What are published fine weights for common U.S. silver coins (dime, quarter, half dollar, silver dollar)?
Executive summary
Pre-1965 circulating U.S. silver coins fall into two clear categories: the small change dimes/quarters were struck in 90% silver with modest actual silver weights, mid-sized half dollars held substantially more silver, and silver dollars exist in both 90% historical types and full‑ounce modern bullion issues — each with published fine weights collectors and melt‑value calculators routinely cite [1] [2] [3]. Recent reporting from the U.S. Mint on proof sets clarified that published weights can be expressed as grams or troy ounces and sometimes reflect lower specification limits rather than a change in metal content [4].

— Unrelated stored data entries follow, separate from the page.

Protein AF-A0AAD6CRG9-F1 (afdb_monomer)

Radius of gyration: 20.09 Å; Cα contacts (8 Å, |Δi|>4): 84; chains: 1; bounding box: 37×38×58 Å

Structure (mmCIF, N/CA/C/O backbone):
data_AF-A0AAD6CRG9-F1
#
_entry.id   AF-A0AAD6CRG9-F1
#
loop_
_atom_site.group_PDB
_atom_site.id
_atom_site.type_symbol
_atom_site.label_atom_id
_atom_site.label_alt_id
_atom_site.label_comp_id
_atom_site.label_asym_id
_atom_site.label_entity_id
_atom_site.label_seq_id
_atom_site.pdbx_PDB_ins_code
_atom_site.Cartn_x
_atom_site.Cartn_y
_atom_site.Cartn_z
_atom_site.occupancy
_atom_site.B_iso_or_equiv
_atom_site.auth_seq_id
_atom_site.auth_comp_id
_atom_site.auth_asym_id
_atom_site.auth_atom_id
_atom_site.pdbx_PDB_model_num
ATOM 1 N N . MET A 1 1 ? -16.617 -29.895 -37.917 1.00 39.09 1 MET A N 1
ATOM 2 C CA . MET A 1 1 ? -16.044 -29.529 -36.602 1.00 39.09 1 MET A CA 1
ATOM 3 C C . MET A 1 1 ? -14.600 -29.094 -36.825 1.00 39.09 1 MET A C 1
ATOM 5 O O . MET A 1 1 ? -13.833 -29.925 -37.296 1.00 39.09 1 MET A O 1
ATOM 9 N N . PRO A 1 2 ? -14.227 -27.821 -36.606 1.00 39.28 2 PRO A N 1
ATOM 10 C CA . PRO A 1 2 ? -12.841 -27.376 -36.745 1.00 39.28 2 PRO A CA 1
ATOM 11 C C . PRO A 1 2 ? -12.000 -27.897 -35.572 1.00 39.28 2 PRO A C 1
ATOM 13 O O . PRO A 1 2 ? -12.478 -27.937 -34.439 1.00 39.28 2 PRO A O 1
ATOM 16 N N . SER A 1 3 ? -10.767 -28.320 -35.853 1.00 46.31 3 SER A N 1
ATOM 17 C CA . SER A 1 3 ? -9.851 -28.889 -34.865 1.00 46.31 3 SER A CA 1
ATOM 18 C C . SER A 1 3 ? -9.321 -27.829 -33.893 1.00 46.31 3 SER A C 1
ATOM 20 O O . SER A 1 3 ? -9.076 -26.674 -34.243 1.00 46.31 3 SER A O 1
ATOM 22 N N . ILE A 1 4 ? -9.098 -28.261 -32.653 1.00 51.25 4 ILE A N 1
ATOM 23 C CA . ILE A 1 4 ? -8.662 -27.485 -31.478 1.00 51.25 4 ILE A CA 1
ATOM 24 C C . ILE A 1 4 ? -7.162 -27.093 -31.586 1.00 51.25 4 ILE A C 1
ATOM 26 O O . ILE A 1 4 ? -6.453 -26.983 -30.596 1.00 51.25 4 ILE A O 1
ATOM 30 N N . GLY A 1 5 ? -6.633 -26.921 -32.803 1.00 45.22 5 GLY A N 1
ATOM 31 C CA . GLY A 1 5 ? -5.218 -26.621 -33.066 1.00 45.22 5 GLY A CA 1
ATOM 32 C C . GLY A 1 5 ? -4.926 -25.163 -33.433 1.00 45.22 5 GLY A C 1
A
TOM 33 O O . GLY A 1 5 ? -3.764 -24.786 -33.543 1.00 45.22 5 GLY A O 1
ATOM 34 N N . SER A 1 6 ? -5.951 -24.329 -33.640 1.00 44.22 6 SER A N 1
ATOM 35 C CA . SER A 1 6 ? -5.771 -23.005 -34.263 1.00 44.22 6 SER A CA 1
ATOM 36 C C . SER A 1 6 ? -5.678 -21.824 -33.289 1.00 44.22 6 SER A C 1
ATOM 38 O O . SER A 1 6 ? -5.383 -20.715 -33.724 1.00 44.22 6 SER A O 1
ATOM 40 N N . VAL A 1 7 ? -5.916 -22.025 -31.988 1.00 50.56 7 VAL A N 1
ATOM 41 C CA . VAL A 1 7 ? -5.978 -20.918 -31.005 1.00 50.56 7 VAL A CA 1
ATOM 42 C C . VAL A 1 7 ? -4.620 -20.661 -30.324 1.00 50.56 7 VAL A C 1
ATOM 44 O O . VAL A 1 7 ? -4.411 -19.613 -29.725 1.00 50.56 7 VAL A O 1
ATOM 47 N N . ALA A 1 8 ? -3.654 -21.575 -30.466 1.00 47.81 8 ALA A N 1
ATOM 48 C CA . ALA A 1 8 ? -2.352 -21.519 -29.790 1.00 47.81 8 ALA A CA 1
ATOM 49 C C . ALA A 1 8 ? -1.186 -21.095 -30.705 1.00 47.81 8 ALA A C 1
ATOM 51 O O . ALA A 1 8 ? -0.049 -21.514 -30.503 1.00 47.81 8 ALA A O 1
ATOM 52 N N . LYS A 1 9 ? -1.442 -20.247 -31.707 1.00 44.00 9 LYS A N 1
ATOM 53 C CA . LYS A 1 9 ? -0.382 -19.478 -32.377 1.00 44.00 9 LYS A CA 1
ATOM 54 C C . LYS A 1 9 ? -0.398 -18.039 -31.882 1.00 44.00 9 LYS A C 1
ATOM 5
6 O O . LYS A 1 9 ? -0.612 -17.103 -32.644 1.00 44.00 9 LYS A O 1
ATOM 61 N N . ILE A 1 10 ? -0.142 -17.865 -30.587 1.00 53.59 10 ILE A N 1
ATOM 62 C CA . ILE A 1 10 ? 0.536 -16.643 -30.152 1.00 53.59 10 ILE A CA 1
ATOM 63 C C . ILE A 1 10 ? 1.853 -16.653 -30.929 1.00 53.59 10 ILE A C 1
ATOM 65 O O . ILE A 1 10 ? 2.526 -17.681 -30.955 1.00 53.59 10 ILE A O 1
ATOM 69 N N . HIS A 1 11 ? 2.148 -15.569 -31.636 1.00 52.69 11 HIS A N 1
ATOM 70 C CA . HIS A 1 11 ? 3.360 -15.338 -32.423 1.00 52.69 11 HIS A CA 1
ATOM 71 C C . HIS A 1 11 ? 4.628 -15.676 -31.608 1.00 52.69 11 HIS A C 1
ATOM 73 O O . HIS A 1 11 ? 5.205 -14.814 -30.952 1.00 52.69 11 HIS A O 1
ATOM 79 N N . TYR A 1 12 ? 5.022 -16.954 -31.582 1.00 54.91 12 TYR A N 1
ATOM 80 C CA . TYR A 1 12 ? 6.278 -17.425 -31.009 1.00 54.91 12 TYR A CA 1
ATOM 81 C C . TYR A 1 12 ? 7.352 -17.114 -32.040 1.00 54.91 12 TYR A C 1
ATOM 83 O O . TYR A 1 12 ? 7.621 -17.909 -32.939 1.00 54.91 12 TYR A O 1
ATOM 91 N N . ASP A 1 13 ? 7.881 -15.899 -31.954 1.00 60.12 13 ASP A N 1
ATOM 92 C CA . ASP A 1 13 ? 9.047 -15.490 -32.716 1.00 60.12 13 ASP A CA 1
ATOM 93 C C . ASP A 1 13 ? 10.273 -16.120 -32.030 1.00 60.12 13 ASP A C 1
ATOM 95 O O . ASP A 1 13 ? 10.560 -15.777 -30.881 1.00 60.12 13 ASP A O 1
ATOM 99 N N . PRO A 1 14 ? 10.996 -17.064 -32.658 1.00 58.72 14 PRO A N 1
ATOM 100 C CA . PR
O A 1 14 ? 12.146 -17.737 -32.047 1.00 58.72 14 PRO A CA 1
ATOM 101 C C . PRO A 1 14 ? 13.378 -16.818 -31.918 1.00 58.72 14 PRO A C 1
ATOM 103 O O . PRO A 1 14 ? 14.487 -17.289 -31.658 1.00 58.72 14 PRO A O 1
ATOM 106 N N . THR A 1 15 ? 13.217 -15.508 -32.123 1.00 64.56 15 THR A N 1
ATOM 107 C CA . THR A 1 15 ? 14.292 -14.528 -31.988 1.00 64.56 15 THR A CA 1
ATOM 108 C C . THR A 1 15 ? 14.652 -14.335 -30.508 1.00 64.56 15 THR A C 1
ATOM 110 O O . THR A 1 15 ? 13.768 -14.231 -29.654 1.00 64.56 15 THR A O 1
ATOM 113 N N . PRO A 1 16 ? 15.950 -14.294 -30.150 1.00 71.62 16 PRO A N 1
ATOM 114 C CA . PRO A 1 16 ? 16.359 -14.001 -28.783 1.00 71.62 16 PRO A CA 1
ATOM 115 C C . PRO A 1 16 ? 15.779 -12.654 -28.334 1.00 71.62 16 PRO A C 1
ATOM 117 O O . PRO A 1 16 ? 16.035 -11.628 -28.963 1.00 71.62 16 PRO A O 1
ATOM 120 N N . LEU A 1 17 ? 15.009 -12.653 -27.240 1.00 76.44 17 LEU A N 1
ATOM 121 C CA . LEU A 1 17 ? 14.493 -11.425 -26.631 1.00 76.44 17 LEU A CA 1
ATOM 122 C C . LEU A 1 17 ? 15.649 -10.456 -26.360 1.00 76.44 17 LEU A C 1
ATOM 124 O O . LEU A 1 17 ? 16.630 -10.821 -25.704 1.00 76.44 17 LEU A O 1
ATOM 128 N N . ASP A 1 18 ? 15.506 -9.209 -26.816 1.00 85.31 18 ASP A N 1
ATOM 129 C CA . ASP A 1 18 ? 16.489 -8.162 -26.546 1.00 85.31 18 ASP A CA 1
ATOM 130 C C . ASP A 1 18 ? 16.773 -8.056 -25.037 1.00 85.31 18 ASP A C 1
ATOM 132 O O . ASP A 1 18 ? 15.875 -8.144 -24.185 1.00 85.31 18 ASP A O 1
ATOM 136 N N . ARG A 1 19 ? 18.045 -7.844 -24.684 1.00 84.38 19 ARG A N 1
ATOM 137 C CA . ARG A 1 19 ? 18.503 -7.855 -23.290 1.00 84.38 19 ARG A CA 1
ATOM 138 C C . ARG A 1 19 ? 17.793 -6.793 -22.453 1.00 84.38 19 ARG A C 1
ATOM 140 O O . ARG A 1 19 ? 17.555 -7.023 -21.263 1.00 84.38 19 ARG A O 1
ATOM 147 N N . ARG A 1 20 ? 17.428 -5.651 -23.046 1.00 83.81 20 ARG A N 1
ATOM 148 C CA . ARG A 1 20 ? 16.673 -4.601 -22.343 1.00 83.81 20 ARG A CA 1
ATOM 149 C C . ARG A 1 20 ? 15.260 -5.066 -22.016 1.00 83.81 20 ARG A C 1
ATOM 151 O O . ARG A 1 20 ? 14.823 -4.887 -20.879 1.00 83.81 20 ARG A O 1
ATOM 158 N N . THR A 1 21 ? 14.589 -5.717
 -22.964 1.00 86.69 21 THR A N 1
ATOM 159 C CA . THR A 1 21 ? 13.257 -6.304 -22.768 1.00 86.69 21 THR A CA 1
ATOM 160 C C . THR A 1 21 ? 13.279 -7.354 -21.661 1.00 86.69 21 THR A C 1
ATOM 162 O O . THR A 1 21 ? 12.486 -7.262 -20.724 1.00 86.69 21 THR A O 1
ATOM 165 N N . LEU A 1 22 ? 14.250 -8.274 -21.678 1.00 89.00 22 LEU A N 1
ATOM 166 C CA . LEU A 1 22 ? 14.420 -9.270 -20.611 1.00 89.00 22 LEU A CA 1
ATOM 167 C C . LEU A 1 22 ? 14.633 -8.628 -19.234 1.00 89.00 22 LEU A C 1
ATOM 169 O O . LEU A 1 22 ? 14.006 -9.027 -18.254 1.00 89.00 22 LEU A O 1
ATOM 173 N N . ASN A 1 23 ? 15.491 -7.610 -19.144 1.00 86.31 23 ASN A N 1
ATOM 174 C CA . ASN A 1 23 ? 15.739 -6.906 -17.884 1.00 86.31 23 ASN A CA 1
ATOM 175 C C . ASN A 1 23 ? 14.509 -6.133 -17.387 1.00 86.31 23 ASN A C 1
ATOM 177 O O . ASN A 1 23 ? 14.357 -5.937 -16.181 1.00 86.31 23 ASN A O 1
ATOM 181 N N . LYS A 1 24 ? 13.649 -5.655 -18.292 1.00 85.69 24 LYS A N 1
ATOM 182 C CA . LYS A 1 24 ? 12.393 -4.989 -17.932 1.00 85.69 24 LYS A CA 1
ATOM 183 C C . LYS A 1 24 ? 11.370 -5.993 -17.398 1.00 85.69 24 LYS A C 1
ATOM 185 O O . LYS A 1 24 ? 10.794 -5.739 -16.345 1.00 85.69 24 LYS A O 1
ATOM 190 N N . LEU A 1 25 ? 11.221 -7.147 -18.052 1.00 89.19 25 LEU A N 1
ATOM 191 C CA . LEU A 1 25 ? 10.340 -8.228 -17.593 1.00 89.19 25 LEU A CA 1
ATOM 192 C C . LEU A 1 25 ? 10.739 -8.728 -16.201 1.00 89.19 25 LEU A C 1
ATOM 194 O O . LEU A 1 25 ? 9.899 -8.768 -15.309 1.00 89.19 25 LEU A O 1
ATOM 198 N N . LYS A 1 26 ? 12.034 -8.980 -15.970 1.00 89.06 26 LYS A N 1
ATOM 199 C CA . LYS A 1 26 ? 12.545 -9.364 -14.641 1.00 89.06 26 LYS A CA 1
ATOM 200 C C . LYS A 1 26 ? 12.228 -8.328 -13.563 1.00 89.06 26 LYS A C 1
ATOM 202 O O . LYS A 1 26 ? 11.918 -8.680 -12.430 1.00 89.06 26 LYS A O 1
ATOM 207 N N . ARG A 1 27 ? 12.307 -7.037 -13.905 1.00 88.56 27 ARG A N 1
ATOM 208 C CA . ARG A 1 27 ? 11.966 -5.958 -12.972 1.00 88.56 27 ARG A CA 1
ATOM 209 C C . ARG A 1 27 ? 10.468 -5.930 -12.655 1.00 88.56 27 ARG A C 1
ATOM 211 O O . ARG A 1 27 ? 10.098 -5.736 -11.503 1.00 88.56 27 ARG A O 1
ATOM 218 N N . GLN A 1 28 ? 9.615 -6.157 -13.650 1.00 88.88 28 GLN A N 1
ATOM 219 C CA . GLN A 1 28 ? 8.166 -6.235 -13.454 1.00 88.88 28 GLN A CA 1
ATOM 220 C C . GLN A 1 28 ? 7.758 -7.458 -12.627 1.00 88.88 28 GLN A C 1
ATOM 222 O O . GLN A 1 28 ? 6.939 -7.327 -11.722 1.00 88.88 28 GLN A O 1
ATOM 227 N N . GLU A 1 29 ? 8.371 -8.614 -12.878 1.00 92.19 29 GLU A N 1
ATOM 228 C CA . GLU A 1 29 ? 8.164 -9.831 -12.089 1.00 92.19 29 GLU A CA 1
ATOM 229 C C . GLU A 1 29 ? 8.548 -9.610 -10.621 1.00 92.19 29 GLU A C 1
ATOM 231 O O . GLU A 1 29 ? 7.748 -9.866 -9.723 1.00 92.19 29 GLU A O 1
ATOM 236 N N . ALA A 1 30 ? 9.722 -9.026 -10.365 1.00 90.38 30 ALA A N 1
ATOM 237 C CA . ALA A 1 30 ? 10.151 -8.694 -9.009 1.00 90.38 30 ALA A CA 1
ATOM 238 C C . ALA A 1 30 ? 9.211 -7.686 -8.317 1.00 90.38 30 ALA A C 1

1. Dime: the little coin that still carries measurable silver
Pre‑1965 dimes (Mercury and Roosevelt types) were struck at about 2.50 grams total weight and at 90% silver content, yielding roughly 2.25 grams of fine silver, commonly quoted as about 0.0723 troy ounces of silver per coin [5] [1]. The U.S. Mint’s more recent practice of reporting weights in troy ounces for proof coins prompted questions, but the Mint confirmed the intrinsic silver content was not altered — the Mint sometimes used the lower limit of the manufacturing specification when converting grams to troy ounces for published listings [4].
2. Quarter: a compact but heavier silver content
Washington quarters struck 1932–1964 have a total weight of 6.25 grams and are 90% silver, which equals 5.625 grams of fine silver or about 0.1808 troy ounces per quarter; this is the figure most reference guides and bullion dealers use for pre‑1965 quarters [2] [1]. As with dimes, collectors should note published figures can appear in grams or troy ounces and that Mint documentation on proof sets has clarified the numbers reflect specification limits rather than a change to alloy composition [4].
3. Half dollar: where silver content jumps noticeably
Classic half dollars (Barber, Walking Liberty, Franklin, and pre‑1965 Kennedys) were struck at 12.50 grams total weight and 90% silver fineness, giving about 11.25 grams of pure silver per coin (approximately 0.3617 troy ounces) — a substantially larger silver weight than the dime or quarter [1] [2]. Important nuance: in 1965–1970 the half dollar’s silver content was reduced to 40% for circulation, and after 1970 circulating half dollars contained no silver; reference material and dealers distinguish the 90% “junk silver” half dollars from the later 40% issues [5].
4. Silver dollar: two families — 90% historic dollars and modern 1‑ounce bullion
Historic U.S. silver dollars such as Morgan and Peace dollars were made at roughly 26.73 grams total weight with 90% silver, which yields about 24.057 grams of fine silver per coin (roughly 0.7734 troy ounces) and is the standard “actual silver weight” cited for those series [6] [3]. By contrast, modern U.S. Mint bullion dollars (American Silver Eagles and similar one‑ounce legal‑tender silver dollars) contain a full troy ounce of fine silver — 31.1035 grams — explicitly guaranteed and stated by U.S. bullion specifications [7] [1]. Legal tolerances and statutory specifications also exist for minting and inscriptions on certain bullion issues, underscoring that “silver dollar” can mean different published fine weights depending on whether the coin is an historical 90% dollar or a modern 1.0 oz bullion dollar [8] [7].
5. Why published numbers sometimes look inconsistent — tolerances, formats, and eras
Reference tables from numismatic sites and bullion dealers list the same base numbers but can present them in grams or troy ounces, use nominal vs. lower‑limit spec weights, and separate 90% era coins from 40% or clad issues, which causes appearance of inconsistency unless those distinctions are noted [4] [1] [9]. Sources used here — U.S. Mint commentary in reporting, specialist bullion and numismatic summaries, and aggregated weight tables — agree on the fundamental fine weights once the coin type and era are specified [4] [2] [3].